According to Yourston, most of the exhibiting dealers are accommodated in the various buildings on the fairgrounds property. This helps greatly in keeping the show strong, even in inclement weather, as is often the case in the North.
Dealer Peter Scott from Bath uses wall space in one such building to erect a tall, vertical display for his extensive Staffordshire inventory. Fine early silhouettes and miniature paintings are the principal ingredient of Helen Miles’ presentation.
From Worthing, the Wilsons brought a collection of early furniture to their regular spot in the lobby of Ford Building. Barbara Peacock and her husband were offering their small boxes in the same arena.
Another local Newark resident, Andrew Hall, has been exhibiting early time pieces in the Ford Building for many years. Until Hurricane Katrina, he also had been in a New Orleans shop for some time, where he suffered some losses to his collection. Now, in addition to the Newark Fair, he has a large shop in the town and sells on his website.

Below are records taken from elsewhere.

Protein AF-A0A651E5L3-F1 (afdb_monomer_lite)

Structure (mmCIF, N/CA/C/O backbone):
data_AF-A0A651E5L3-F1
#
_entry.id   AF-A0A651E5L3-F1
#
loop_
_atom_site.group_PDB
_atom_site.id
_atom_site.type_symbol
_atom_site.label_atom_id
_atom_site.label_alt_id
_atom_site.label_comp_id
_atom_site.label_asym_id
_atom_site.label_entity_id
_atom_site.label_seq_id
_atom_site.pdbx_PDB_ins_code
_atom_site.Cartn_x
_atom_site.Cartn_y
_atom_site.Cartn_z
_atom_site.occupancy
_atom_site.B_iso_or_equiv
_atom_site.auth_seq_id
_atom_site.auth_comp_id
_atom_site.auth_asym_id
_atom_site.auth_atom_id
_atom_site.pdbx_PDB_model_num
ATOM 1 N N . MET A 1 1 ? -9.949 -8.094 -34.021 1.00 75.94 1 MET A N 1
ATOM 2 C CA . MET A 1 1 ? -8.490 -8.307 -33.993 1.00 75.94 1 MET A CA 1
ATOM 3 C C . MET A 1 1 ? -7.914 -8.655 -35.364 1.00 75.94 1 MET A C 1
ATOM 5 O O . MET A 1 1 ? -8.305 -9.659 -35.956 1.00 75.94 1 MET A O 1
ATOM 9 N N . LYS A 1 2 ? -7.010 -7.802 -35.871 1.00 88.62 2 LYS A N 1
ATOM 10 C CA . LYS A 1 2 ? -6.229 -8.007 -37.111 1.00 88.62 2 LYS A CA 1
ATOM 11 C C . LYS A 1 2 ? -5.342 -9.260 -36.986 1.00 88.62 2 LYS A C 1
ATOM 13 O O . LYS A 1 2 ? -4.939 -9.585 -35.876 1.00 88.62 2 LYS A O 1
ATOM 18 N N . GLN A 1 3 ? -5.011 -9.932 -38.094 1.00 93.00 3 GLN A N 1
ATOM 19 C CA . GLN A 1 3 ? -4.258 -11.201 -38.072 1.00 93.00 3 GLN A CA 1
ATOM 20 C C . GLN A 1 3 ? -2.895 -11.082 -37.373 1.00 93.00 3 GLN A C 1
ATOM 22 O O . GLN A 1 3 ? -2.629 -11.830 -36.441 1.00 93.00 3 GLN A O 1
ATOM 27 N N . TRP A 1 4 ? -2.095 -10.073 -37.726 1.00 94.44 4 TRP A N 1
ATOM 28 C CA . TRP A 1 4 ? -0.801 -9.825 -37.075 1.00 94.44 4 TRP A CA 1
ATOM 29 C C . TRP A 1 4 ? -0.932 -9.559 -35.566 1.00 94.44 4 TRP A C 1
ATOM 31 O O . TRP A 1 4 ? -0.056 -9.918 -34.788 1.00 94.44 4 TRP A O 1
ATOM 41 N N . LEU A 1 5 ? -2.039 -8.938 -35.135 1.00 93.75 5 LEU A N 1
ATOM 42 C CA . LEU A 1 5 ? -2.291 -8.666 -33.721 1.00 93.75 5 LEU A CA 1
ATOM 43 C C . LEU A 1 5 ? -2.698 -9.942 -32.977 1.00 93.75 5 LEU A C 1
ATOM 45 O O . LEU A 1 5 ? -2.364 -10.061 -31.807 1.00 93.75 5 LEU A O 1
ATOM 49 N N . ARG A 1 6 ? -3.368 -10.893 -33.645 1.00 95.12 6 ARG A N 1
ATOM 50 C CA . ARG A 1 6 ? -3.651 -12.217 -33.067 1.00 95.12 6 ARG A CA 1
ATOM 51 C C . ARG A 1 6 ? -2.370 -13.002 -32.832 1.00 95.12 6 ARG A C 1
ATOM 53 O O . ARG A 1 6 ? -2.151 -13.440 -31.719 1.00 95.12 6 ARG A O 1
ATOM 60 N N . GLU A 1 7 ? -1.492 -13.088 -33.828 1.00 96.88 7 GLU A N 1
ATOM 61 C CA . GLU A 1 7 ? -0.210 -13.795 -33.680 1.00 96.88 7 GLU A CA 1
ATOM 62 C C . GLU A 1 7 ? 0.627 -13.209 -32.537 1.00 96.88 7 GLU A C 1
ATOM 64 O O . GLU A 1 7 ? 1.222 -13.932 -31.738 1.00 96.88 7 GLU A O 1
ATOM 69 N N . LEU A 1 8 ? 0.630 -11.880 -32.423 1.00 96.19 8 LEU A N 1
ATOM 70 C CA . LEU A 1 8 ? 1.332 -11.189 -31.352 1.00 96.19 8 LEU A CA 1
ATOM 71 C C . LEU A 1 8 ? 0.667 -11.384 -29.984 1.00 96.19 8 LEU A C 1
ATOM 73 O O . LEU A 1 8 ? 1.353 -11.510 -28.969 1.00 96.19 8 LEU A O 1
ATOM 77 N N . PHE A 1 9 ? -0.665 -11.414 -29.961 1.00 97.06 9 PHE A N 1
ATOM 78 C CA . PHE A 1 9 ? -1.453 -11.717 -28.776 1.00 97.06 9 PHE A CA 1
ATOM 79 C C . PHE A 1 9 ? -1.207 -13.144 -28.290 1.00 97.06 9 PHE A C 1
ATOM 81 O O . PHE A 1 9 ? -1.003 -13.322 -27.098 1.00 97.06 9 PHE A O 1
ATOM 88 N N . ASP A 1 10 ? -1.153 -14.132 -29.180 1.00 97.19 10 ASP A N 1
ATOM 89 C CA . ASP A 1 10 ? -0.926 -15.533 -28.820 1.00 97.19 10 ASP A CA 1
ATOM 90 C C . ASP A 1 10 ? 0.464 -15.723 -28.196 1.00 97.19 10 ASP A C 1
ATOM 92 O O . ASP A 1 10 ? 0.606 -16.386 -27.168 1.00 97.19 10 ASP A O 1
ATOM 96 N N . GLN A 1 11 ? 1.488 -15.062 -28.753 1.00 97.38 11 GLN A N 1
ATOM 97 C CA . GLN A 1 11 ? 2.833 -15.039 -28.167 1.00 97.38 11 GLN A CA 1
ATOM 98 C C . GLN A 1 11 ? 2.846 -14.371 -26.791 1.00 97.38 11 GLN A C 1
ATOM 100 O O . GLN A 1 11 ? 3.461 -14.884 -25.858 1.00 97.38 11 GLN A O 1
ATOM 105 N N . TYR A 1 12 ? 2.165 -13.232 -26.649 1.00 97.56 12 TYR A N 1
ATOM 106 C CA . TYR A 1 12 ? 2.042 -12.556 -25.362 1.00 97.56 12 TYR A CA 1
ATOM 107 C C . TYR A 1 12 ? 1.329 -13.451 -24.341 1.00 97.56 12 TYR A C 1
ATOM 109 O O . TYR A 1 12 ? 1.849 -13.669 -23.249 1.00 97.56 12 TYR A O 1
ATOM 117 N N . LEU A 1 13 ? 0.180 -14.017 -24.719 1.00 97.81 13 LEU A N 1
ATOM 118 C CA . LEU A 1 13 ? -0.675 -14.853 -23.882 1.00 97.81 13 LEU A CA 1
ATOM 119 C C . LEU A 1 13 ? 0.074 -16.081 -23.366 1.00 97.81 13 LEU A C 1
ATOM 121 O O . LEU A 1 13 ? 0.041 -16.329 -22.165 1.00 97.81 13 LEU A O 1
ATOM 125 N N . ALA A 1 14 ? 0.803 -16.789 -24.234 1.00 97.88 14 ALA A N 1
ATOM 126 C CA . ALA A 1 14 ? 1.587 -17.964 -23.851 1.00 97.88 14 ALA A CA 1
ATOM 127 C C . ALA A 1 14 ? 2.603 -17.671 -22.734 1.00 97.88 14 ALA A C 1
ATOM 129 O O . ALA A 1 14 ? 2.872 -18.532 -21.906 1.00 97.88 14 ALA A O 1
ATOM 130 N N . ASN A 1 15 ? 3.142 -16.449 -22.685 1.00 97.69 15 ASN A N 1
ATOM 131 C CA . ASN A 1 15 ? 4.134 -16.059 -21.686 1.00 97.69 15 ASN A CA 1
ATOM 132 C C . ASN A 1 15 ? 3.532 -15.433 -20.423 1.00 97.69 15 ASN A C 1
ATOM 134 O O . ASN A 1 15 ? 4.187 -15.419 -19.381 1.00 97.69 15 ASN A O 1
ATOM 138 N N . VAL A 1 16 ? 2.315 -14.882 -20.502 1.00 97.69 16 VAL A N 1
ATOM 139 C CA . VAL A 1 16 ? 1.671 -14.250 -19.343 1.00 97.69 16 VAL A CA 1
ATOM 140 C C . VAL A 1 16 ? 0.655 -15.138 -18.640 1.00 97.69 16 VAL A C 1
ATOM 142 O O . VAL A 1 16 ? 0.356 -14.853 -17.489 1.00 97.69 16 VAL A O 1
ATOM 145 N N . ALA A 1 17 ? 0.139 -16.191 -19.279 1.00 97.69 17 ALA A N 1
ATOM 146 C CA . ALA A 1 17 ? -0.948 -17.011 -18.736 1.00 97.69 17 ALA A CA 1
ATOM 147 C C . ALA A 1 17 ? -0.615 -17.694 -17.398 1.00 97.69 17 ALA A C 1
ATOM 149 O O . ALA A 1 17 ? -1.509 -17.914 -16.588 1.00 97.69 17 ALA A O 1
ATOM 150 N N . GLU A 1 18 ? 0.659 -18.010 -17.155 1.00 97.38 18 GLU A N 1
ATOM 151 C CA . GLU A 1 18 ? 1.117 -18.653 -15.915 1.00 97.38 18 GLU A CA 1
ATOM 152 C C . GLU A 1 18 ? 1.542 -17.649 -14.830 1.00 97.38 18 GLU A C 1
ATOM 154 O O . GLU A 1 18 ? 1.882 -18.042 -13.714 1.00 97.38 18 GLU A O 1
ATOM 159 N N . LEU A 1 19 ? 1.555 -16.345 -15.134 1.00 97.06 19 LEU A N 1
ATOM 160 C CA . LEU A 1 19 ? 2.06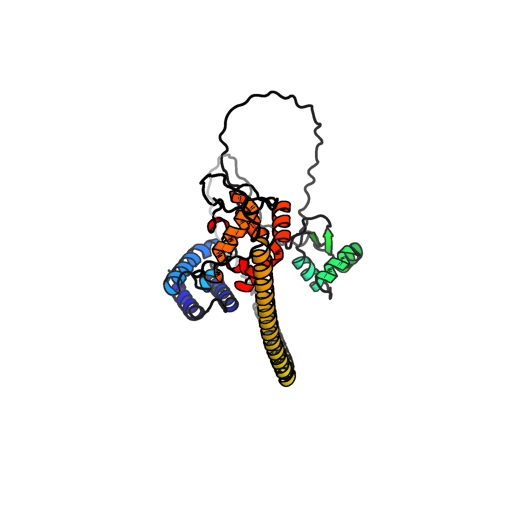8 -15.340 -14.208 1.00 97.06 19 LEU A CA 1
ATOM 161 C C . LEU A 1 19 ? 1.082 -15.068 -13.075 1.00 97.06 19 LEU A C 1
ATOM 163 O O . LEU A 1 19 ? -0.083 -14.735 -13.284 1.00 97.06 19 LEU A O 1
ATOM 167 N N . THR A 1 20 ? 1.590 -15.113 -11.849 1.00 96.06 20 THR A N 1
ATOM 168 C CA . THR A 1 20 ? 0.797 -14.833 -10.652 1.00 96.06 20 THR A CA 1
ATOM 169 C C . THR A 1 20 ? 0.924 -13.370 -10.223 1.00 96.06 20 THR A C 1
ATOM 171 O O . THR A 1 20 ? 1.720 -12.597 -10.758 1.00 96.06 20 THR A O 1
ATOM 174 N N . ILE A 1 21 ? 0.177 -12.976 -9.187 1.00 93.81 21 ILE A N 1
ATOM 175 C CA . ILE A 1 21 ? 0.264 -11.636 -8.575 1.00 93.81 21 ILE A CA 1
ATOM 176 C C . ILE A 1 21 ? 1.702 -11.310 -8.114 1.00 93.81 21 ILE A C 1
ATOM 178 O O . ILE A 1 21 ? 2.098 -10.142 -8.094 1.00 93.81 21 ILE A O 1
ATOM 182 N N . HIS A 1 22 ? 2.511 -12.324 -7.791 1.00 93.50 22 HIS A N 1
ATOM 183 C CA . HIS A 1 22 ? 3.903 -12.151 -7.371 1.00 93.50 22 HIS A CA 1
ATOM 184 C C . HIS A 1 22 ? 4.861 -11.858 -8.537 1.00 93.50 22 HIS A C 1
ATOM 186 O O . HIS A 1 22 ? 5.920 -11.268 -8.326 1.00 93.50 22 HIS A O 1
ATOM 192 N N . ASP A 1 23 ? 4.478 -12.173 -9.776 1.00 96.88 23 ASP A N 1
ATOM 193 C CA . ASP A 1 23 ? 5.309 -12.011 -10.975 1.00 96.88 23 ASP A CA 1
ATOM 194 C C . ASP A 1 23 ? 5.143 -10.641 -11.656 1.00 96.88 23 ASP A C 1
ATOM 196 O O . ASP A 1 23 ? 5.398 -10.480 -12.853 1.00 96.88 23 ASP A O 1
ATOM 200 N N . ARG A 1 24 ? 4.735 -9.617 -10.900 1.00 94.88 24 ARG A N 1
ATOM 201 C CA . ARG A 1 24 ? 4.438 -8.276 -11.426 1.00 94.88 24 ARG A CA 1
ATOM 202 C C . ARG A 1 24 ? 5.543 -7.709 -12.320 1.00 94.88 24 ARG A C 1
ATOM 204 O O . ARG A 1 24 ? 5.243 -7.164 -13.375 1.00 94.88 24 ARG A O 1
ATOM 211 N N . SER A 1 25 ? 6.809 -7.865 -11.935 1.00 94.06 25 SER A N 1
ATOM 212 C CA . SER A 1 25 ? 7.937 -7.354 -12.724 1.00 94.06 25 SER A CA 1
ATOM 213 C C . SER A 1 25 ? 8.051 -8.031 -14.099 1.00 94.06 25 SER A C 1
ATOM 215 O O . SER A 1 25 ? 8.288 -7.347 -15.094 1.00 94.06 25 SER A O 1
ATOM 217 N N . LYS A 1 26 ? 7.801 -9.346 -14.192 1.00 96.19 26 LYS A N 1
ATOM 218 C CA . LYS A 1 26 ? 7.762 -10.063 -15.479 1.00 96.19 26 LYS A CA 1
ATOM 219 C C . LYS A 1 26 ? 6.572 -9.602 -16.320 1.00 96.19 26 LYS A C 1
ATOM 221 O O . LYS A 1 26 ? 6.722 -9.353 -17.513 1.00 96.19 26 LYS A O 1
ATOM 226 N N . ALA A 1 27 ? 5.405 -9.432 -15.698 1.00 96.69 27 ALA A N 1
ATOM 227 C CA . ALA A 1 27 ? 4.209 -8.933 -16.373 1.00 96.69 27 ALA A CA 1
ATOM 228 C C . ALA A 1 27 ? 4.381 -7.486 -16.888 1.00 96.69 27 ALA A C 1
ATOM 230 O O . ALA A 1 27 ? 3.850 -7.139 -17.944 1.00 96.69 27 ALA A O 1
ATOM 231 N N . GLU A 1 28 ? 5.134 -6.638 -16.180 1.00 95.19 28 GLU A N 1
ATOM 232 C CA . GLU A 1 28 ? 5.524 -5.294 -16.636 1.00 95.19 28 GLU A CA 1
ATOM 233 C C . GLU A 1 28 ? 6.503 -5.359 -17.819 1.00 95.19 28 GLU A C 1
ATOM 235 O O . GLU A 1 28 ? 6.319 -4.632 -18.795 1.00 95.19 28 GLU A O 1
ATOM 240 N N . ALA A 1 29 ? 7.482 -6.269 -17.793 1.00 95.94 29 ALA A N 1
ATOM 241 C CA . ALA A 1 29 ? 8.408 -6.472 -18.910 1.00 95.94 29 ALA A CA 1
ATOM 242 C C . ALA A 1 29 ? 7.676 -6.912 -20.190 1.00 95.94 29 ALA A C 1
ATOM 244 O O . ALA A 1 29 ? 7.884 -6.331 -21.257 1.00 95.94 29 ALA A O 1
ATOM 245 N N . TRP A 1 30 ? 6.749 -7.867 -20.077 1.00 97.38 30 TRP A N 1
ATOM 246 C CA . TRP A 1 30 ? 5.911 -8.290 -21.199 1.00 97.38 30 TRP A CA 1
ATOM 247 C C . TRP A 1 30 ? 4.991 -7.170 -21.692 1.00 97.38 30 TRP A C 1
ATOM 249 O O . TRP A 1 30 ? 4.833 -7.001 -22.900 1.00 97.38 30 TRP A O 1
ATOM 259 N N . SER A 1 31 ? 4.414 -6.372 -20.784 1.00 95.19 31 SER A N 1
ATOM 260 C CA . SER A 1 31 ? 3.637 -5.169 -21.135 1.00 95.19 31 SER A CA 1
ATOM 261 C C . SER A 1 31 ? 4.479 -4.167 -21.941 1.00 95.19 31 SER A C 1
ATOM 263 O O . SER A 1 31 ? 4.017 -3.627 -22.947 1.00 95.19 31 SER A O 1
ATOM 265 N N . GLY A 1 32 ? 5.743 -3.963 -21.562 1.00 94.00 32 GLY A N 1
ATOM 266 C CA . GLY A 1 32 ? 6.694 -3.164 -22.337 1.00 94.00 32 GLY A CA 1
ATOM 267 C C . GLY A 1 32 ? 6.982 -3.759 -23.717 1.00 94.00 32 GLY A C 1
ATOM 268 O O . GLY A 1 32 ? 6.952 -3.040 -24.716 1.00 94.00 32 GLY A O 1
ATOM 269 N N . TRP A 1 33 ? 7.195 -5.075 -23.791 1.00 96.50 33 TRP A N 1
ATOM 270 C CA . TRP A 1 33 ? 7.467 -5.788 -25.041 1.00 96.50 33 TRP A CA 1
ATOM 271 C C . TRP A 1 33 ? 6.329 -5.650 -26.062 1.00 96.50 33 TRP A C 1
ATOM 273 O O . TRP A 1 33 ? 6.579 -5.272 -27.207 1.00 96.50 33 TRP A O 1
ATOM 283 N N . ILE A 1 34 ? 5.072 -5.872 -25.659 1.00 95.44 34 ILE A N 1
ATOM 284 C CA . ILE A 1 34 ? 3.926 -5.772 -26.581 1.00 95.44 34 ILE A CA 1
ATOM 285 C C . ILE A 1 34 ? 3.726 -4.335 -27.089 1.00 95.44 34 ILE A C 1
ATOM 287 O O . ILE A 1 34 ? 3.471 -4.129 -28.277 1.00 95.44 34 ILE A O 1
ATOM 291 N N . LYS A 1 35 ? 3.939 -3.329 -26.228 1.00 93.12 35 LYS A N 1
ATOM 292 C CA . LYS A 1 35 ? 3.915 -1.908 -26.617 1.00 93.12 35 LYS A CA 1
ATOM 293 C C . LYS A 1 35 ? 5.031 -1.570 -27.609 1.00 93.12 35 LYS A C 1
ATOM 295 O O . LYS A 1 35 ? 4.787 -0.870 -28.592 1.00 93.12 35 LYS A O 1
ATOM 300 N N . ALA A 1 36 ? 6.241 -2.088 -27.386 1.00 93.25 36 ALA A N 1
ATOM 301 C CA . ALA A 1 36 ? 7.360 -1.913 -28.308 1.00 93.25 36 ALA A CA 1
ATOM 302 C C . ALA A 1 36 ? 7.044 -2.519 -29.681 1.00 93.25 36 ALA A C 1
ATOM 304 O O . ALA A 1 36 ? 7.256 -1.869 -30.703 1.00 93.25 36 ALA A O 1
ATOM 305 N N . LYS A 1 37 ? 6.426 -3.705 -29.714 1.00 95.38 37 LYS A N 1
ATOM 306 C CA . LYS A 1 37 ? 6.000 -4.336 -30.966 1.00 95.38 37 LYS A CA 1
ATOM 307 C C . LYS A 1 37 ? 4.937 -3.549 -31.723 1.00 95.38 37 LYS A C 1
ATOM 309 O O . LYS A 1 37 ? 4.981 -3.500 -32.948 1.00 95.38 37 LYS A O 1
ATOM 314 N N . TRP A 1 38 ? 4.016 -2.876 -31.038 1.00 93.75 38 TRP A N 1
ATOM 315 C CA . TRP A 1 38 ? 3.099 -1.953 -31.715 1.00 93.75 38 TRP A CA 1
ATOM 316 C C . TRP A 1 38 ? 3.821 -0.742 -32.302 1.00 93.75 38 TRP A C 1
ATOM 318 O O . TRP A 1 38 ? 3.512 -0.337 -33.423 1.00 93.75 38 TRP A O 1
ATOM 328 N N . SER A 1 39 ? 4.805 -0.198 -31.585 1.00 91.06 39 SER A N 1
ATOM 329 C CA . SER A 1 39 ? 5.639 0.899 -32.086 1.00 91.06 39 SER A CA 1
ATOM 330 C C . SER A 1 39 ? 6.417 0.498 -33.348 1.00 91.06 39 SER A C 1
ATOM 332 O O . SER A 1 39 ? 6.425 1.250 -34.322 1.00 91.06 39 SER A O 1
ATOM 334 N N . GLU A 1 40 ? 6.981 -0.718 -33.382 1.00 94.44 40 GLU A N 1
ATOM 335 C CA . GLU A 1 40 ? 7.646 -1.288 -34.569 1.00 94.44 40 GLU A CA 1
ATOM 336 C C . GLU A 1 40 ? 6.700 -1.384 -35.780 1.00 94.44 40 GLU A C 1
ATOM 338 O O . GLU A 1 40 ? 7.116 -1.162 -36.913 1.00 94.44 40 GLU A O 1
ATOM 343 N N . GLN A 1 41 ? 5.410 -1.647 -35.548 1.00 94.44 41 GLN A N 1
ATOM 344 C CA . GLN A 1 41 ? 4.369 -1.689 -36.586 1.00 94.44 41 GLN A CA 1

Not to be forgotten even in less than perfect weather are The Pitches; temporary exhibits set in the open area of the fairgrounds, with dealers supplying their own tents or cover of some sort. One dealer was setting his exhibit in a trailer with sides that flip open to show his clock collection. Another was selling toys, including a train powered by an alcohol-burning stream boiler for $13,750. Forest House Antiques was offering a large collection of garden decorations. Along one pathway were several Irish vendors with early Georgian era furniture.
The next Newark Fair will be February 1–2. The fair’s onsite accommodations to shoppers include special setup area for a number of shippers who will pick up large purchases from the selling dealer, pack it and ship it to anywhere in the world; a special lounge offering tea and coffee and Internet access on dmg’s computer all the show days and currency exchange. Parking is free and there is a shuttle bus from the Newark train station, so access is good whether coming for the day or overnight. There are tour groups organized in the United States run by experienced antiques shoppers, and the dmg website — www.dmgworldmedia.com — can be helpful for the traveling shopper.